Seoul concerned by fresh capital inflow from U.S.
The government said it is worried about cheap credit in the U.S. destabilizing the local economy as large funds into the region could worsen inflationary pressure.
“The U.S. Federal Reserve’s pledge to maintain zero interest rate policy in the medium term could destabilize other economies even if they didn’t intend it,” Choi Jong-ku, deputy minister for international affairs of the Finance Ministry, told reporters.
An employee arranges $100 notes for a photograph at the Korea Exchange Bank headquarters in Seoul. (Bloomberg)
In a news conference for foreign press correspondents, Choi expressed concerns about renewed inflows of capital on government bonds.
“The two biggest risks to the Korean economy, as seen in 2008 financial downturn, are its short-term external debt and volatile capital movements. Those risks are still there, and the capital is moving to the government bond market due to market uncertainties,” he said.
But Choi played down talk of additional capital control measures aimed at curbing foreign capital flowing into bonds denominated in the won.
Korea, along with its regional peers with relatively higher benchmark interest rates, is seen as vulnerable to volatile capital movements as cheap funds chasing high returns could enter and exit fast at the slightest sign of economic uncertainty.

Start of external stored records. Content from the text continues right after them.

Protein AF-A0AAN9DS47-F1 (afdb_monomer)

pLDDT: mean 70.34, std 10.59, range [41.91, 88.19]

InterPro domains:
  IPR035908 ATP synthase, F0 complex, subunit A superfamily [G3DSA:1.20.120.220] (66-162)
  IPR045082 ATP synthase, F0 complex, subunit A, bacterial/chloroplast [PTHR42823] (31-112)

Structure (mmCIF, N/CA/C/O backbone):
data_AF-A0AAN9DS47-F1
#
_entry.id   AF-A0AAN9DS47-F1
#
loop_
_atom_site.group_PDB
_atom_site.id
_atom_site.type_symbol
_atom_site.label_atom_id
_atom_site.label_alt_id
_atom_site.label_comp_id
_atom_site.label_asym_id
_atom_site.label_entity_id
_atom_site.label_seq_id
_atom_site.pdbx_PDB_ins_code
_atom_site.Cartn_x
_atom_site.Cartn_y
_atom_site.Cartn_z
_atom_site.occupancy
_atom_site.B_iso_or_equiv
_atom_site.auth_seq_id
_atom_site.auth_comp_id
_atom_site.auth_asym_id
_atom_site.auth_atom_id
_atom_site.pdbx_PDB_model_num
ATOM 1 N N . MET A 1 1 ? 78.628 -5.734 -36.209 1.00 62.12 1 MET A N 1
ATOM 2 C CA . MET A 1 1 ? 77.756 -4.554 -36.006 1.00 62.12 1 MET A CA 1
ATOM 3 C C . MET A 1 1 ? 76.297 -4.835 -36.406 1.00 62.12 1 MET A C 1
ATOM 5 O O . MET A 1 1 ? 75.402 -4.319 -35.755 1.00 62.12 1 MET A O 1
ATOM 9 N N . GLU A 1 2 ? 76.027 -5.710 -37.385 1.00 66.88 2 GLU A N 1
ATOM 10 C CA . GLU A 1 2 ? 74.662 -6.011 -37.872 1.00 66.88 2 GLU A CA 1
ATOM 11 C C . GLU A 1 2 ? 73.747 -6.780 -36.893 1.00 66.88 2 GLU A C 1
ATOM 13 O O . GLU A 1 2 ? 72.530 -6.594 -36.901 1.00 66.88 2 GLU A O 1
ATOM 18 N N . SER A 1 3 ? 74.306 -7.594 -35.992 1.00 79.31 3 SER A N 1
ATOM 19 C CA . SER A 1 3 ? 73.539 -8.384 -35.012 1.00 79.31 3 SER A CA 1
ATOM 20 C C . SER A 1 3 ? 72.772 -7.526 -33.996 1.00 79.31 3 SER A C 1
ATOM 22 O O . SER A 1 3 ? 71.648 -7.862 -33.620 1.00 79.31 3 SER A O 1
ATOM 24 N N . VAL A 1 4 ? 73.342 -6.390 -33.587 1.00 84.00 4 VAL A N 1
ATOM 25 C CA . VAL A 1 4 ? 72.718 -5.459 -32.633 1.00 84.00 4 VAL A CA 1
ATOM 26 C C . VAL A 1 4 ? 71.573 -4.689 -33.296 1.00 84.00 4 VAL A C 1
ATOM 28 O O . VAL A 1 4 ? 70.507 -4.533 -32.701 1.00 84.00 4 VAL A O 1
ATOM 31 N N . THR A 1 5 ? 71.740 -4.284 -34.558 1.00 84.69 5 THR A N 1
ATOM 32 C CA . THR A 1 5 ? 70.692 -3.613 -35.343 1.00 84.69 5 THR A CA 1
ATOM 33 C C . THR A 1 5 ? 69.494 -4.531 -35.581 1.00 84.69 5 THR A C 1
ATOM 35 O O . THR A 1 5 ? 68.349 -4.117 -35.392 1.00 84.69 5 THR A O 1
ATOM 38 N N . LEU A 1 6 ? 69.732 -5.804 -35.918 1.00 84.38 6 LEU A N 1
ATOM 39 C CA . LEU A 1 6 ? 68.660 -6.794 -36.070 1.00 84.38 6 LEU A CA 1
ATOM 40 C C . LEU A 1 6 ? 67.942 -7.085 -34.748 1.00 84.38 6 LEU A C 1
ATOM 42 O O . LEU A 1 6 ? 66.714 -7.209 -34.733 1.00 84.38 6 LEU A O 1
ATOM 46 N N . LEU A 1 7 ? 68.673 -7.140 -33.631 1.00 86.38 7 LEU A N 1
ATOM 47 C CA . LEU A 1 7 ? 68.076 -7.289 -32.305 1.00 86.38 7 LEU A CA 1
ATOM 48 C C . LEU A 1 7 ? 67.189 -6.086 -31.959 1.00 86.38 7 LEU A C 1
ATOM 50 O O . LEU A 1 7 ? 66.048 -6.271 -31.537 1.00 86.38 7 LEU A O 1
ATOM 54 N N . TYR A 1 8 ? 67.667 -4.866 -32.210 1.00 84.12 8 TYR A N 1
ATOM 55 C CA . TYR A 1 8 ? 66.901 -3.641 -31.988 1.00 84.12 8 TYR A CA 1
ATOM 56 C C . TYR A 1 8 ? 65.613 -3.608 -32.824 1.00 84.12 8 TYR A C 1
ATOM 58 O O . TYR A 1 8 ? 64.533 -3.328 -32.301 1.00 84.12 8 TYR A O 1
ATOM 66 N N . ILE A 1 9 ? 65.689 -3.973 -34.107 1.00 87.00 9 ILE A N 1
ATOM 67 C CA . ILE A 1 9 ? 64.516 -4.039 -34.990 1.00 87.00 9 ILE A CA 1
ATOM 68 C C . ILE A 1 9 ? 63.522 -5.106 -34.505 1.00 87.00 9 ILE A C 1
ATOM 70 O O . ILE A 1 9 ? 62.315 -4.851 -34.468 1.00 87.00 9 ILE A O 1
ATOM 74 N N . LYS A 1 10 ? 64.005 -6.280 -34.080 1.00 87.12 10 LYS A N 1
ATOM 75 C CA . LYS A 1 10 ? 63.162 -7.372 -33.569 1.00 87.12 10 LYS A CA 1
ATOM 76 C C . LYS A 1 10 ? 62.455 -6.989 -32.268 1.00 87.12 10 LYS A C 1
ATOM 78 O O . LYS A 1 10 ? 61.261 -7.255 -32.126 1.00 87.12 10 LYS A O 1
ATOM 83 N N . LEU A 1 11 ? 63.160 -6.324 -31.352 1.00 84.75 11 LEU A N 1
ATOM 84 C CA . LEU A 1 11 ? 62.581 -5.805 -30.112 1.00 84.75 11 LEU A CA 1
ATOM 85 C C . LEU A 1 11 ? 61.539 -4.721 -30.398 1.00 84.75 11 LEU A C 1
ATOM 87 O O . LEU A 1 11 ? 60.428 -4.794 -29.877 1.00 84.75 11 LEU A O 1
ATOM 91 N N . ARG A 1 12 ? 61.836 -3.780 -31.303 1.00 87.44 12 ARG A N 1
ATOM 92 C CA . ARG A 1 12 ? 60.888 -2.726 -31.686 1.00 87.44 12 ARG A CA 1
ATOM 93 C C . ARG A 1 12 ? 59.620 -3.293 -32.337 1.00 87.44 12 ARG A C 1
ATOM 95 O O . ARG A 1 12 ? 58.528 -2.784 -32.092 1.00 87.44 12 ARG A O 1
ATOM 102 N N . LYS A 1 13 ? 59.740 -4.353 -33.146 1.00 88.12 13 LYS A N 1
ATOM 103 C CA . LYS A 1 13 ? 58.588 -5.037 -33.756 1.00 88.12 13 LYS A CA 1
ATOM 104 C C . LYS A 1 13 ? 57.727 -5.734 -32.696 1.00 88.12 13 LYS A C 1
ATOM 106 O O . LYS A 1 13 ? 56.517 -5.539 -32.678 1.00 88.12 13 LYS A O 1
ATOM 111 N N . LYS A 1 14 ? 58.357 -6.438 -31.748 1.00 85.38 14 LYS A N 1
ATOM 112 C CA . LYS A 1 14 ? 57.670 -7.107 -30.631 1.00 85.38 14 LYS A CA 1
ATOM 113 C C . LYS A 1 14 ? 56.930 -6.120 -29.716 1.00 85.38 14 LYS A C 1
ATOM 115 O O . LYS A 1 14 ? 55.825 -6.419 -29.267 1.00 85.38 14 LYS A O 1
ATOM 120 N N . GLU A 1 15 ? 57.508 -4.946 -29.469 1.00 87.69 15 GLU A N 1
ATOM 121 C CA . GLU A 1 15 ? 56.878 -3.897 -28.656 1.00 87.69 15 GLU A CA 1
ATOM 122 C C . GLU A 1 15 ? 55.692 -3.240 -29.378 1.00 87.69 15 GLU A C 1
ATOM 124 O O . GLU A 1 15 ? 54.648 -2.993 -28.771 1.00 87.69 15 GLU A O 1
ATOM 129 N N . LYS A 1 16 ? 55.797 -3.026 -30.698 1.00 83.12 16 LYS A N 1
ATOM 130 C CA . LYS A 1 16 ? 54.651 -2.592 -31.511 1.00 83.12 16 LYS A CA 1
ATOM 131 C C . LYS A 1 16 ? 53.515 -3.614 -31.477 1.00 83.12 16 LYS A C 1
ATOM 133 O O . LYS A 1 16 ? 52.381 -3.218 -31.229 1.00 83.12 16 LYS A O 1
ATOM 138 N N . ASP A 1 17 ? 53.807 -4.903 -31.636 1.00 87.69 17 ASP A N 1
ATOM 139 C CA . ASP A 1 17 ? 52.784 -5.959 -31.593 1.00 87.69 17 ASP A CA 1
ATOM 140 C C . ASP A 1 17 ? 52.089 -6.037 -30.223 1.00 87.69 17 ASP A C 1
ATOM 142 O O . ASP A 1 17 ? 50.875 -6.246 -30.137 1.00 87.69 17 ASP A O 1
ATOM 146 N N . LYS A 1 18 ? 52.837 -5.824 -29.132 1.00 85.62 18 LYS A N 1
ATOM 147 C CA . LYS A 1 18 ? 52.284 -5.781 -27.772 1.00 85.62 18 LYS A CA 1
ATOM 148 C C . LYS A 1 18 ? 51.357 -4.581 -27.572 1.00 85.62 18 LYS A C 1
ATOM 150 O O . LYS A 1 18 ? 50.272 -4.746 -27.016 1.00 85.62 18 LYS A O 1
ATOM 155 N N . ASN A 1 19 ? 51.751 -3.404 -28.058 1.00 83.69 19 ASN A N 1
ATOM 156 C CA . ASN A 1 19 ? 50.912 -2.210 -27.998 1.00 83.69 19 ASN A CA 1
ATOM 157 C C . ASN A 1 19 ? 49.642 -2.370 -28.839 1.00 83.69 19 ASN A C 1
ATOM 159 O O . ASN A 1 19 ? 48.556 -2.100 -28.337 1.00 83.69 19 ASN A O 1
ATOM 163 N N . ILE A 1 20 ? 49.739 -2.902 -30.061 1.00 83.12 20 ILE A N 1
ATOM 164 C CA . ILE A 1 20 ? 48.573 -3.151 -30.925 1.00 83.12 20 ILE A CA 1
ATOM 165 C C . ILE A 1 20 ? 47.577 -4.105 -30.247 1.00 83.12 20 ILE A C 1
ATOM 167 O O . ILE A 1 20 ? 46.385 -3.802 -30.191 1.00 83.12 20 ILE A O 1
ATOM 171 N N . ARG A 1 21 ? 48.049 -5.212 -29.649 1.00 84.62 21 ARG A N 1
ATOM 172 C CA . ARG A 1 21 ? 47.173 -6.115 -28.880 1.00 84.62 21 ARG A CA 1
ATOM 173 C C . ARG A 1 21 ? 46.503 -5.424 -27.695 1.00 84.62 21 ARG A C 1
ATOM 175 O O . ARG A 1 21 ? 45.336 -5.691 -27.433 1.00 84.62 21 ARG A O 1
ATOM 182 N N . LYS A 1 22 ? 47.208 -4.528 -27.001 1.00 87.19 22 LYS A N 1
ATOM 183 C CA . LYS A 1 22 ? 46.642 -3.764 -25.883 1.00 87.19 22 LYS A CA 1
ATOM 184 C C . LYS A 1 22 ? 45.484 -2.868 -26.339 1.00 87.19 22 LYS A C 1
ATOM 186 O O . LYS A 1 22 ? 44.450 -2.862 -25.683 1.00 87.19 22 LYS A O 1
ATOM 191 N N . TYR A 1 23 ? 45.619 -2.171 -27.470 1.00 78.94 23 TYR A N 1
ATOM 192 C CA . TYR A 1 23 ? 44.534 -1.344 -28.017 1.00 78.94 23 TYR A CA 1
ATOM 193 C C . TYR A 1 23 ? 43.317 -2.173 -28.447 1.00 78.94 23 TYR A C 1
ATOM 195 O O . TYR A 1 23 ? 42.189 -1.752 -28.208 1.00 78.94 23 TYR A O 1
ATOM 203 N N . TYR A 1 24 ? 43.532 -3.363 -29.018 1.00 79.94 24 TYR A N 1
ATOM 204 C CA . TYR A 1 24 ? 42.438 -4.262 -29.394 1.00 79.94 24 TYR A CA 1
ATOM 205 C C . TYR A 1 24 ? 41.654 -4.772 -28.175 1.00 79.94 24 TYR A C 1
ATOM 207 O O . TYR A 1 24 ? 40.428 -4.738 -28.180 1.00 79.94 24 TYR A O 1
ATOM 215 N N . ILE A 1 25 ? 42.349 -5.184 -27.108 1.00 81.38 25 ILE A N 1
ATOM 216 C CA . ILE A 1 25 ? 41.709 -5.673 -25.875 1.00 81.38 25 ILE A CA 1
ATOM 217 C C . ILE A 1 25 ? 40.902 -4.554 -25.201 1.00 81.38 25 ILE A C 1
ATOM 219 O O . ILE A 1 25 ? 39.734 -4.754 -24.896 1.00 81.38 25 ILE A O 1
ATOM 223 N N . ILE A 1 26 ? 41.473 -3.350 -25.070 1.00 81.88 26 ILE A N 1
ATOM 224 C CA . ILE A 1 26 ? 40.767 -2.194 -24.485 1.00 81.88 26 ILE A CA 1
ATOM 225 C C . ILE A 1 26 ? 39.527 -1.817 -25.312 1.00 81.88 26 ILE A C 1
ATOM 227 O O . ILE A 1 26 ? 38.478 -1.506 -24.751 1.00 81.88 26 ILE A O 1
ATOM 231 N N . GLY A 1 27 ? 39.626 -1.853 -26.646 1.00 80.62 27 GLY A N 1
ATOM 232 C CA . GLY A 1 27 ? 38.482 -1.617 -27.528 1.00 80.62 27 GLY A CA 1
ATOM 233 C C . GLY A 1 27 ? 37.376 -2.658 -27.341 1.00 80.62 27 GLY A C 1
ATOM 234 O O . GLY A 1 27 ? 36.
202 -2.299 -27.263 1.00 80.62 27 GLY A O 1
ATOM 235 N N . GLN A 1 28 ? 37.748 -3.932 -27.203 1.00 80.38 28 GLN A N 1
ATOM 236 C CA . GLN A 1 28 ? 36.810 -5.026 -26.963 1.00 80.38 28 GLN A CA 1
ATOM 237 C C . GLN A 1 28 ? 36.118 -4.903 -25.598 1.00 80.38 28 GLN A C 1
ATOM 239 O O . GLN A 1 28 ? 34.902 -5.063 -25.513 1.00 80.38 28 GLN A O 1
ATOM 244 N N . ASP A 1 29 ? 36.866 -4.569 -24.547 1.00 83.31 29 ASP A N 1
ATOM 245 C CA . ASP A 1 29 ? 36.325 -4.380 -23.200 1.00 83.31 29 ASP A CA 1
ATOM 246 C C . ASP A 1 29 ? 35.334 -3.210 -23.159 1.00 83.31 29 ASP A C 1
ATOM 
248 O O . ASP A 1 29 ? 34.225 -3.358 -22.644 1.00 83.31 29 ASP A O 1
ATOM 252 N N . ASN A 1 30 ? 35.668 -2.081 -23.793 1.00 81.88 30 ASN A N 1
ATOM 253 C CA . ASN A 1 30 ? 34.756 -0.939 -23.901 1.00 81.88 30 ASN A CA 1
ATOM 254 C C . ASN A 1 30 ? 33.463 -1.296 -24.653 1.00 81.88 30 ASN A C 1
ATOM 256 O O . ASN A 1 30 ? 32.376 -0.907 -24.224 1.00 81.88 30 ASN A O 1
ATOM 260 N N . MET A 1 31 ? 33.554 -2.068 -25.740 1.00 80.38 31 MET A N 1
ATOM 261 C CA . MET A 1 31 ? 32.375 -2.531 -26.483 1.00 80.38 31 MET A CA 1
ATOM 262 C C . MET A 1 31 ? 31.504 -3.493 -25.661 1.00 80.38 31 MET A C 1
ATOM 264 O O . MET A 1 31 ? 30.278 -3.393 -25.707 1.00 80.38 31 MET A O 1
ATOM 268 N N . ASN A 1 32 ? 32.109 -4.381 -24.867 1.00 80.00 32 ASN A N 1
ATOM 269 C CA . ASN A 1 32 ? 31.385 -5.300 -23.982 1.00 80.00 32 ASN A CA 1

Emerging market economies have attracted a large amount of investments in stocks and bonds from the U.S. and Europe, boosting inflation in the region.
Choi emphasized that Korea’s strong fiscal balance, diverse trading partners and ample foreign exchange reserves would keep the economy from being heavily impacted by the current debt woes in the U.S. and Europe.
“The Korean economy has enough policy room to cope with global uncertainties. Korea’s external debt structure is in a much better shape, and foreign currency liquidity remains at a healthy level," Choi said.
He also cited the latest analysis by the International Monetary Fund to emphasize the economy’s resilience, saying “(IMF) noted that even if a double-dip were to hit, our economy will be able to avoid major shocks.”
The Bank of Korea, holder of the world’s seventh-biggest foreign exchange reserves, has $311.03 billion on the side to protect the local currency against sharp volatilities.
The U.S. Federal Reserve Chairman Ben Bernanke on Tuesday night local time said he plans to hold the interest rate near zero until at least mid-2013.
But more investors around the world are interpreting the signal as a deterioration of outlook in the world’s most powerful economy, sparked by the historic cut of the U.S. debt rating by Standard & Poor’s from “AAA” to “AA+” over the weekend.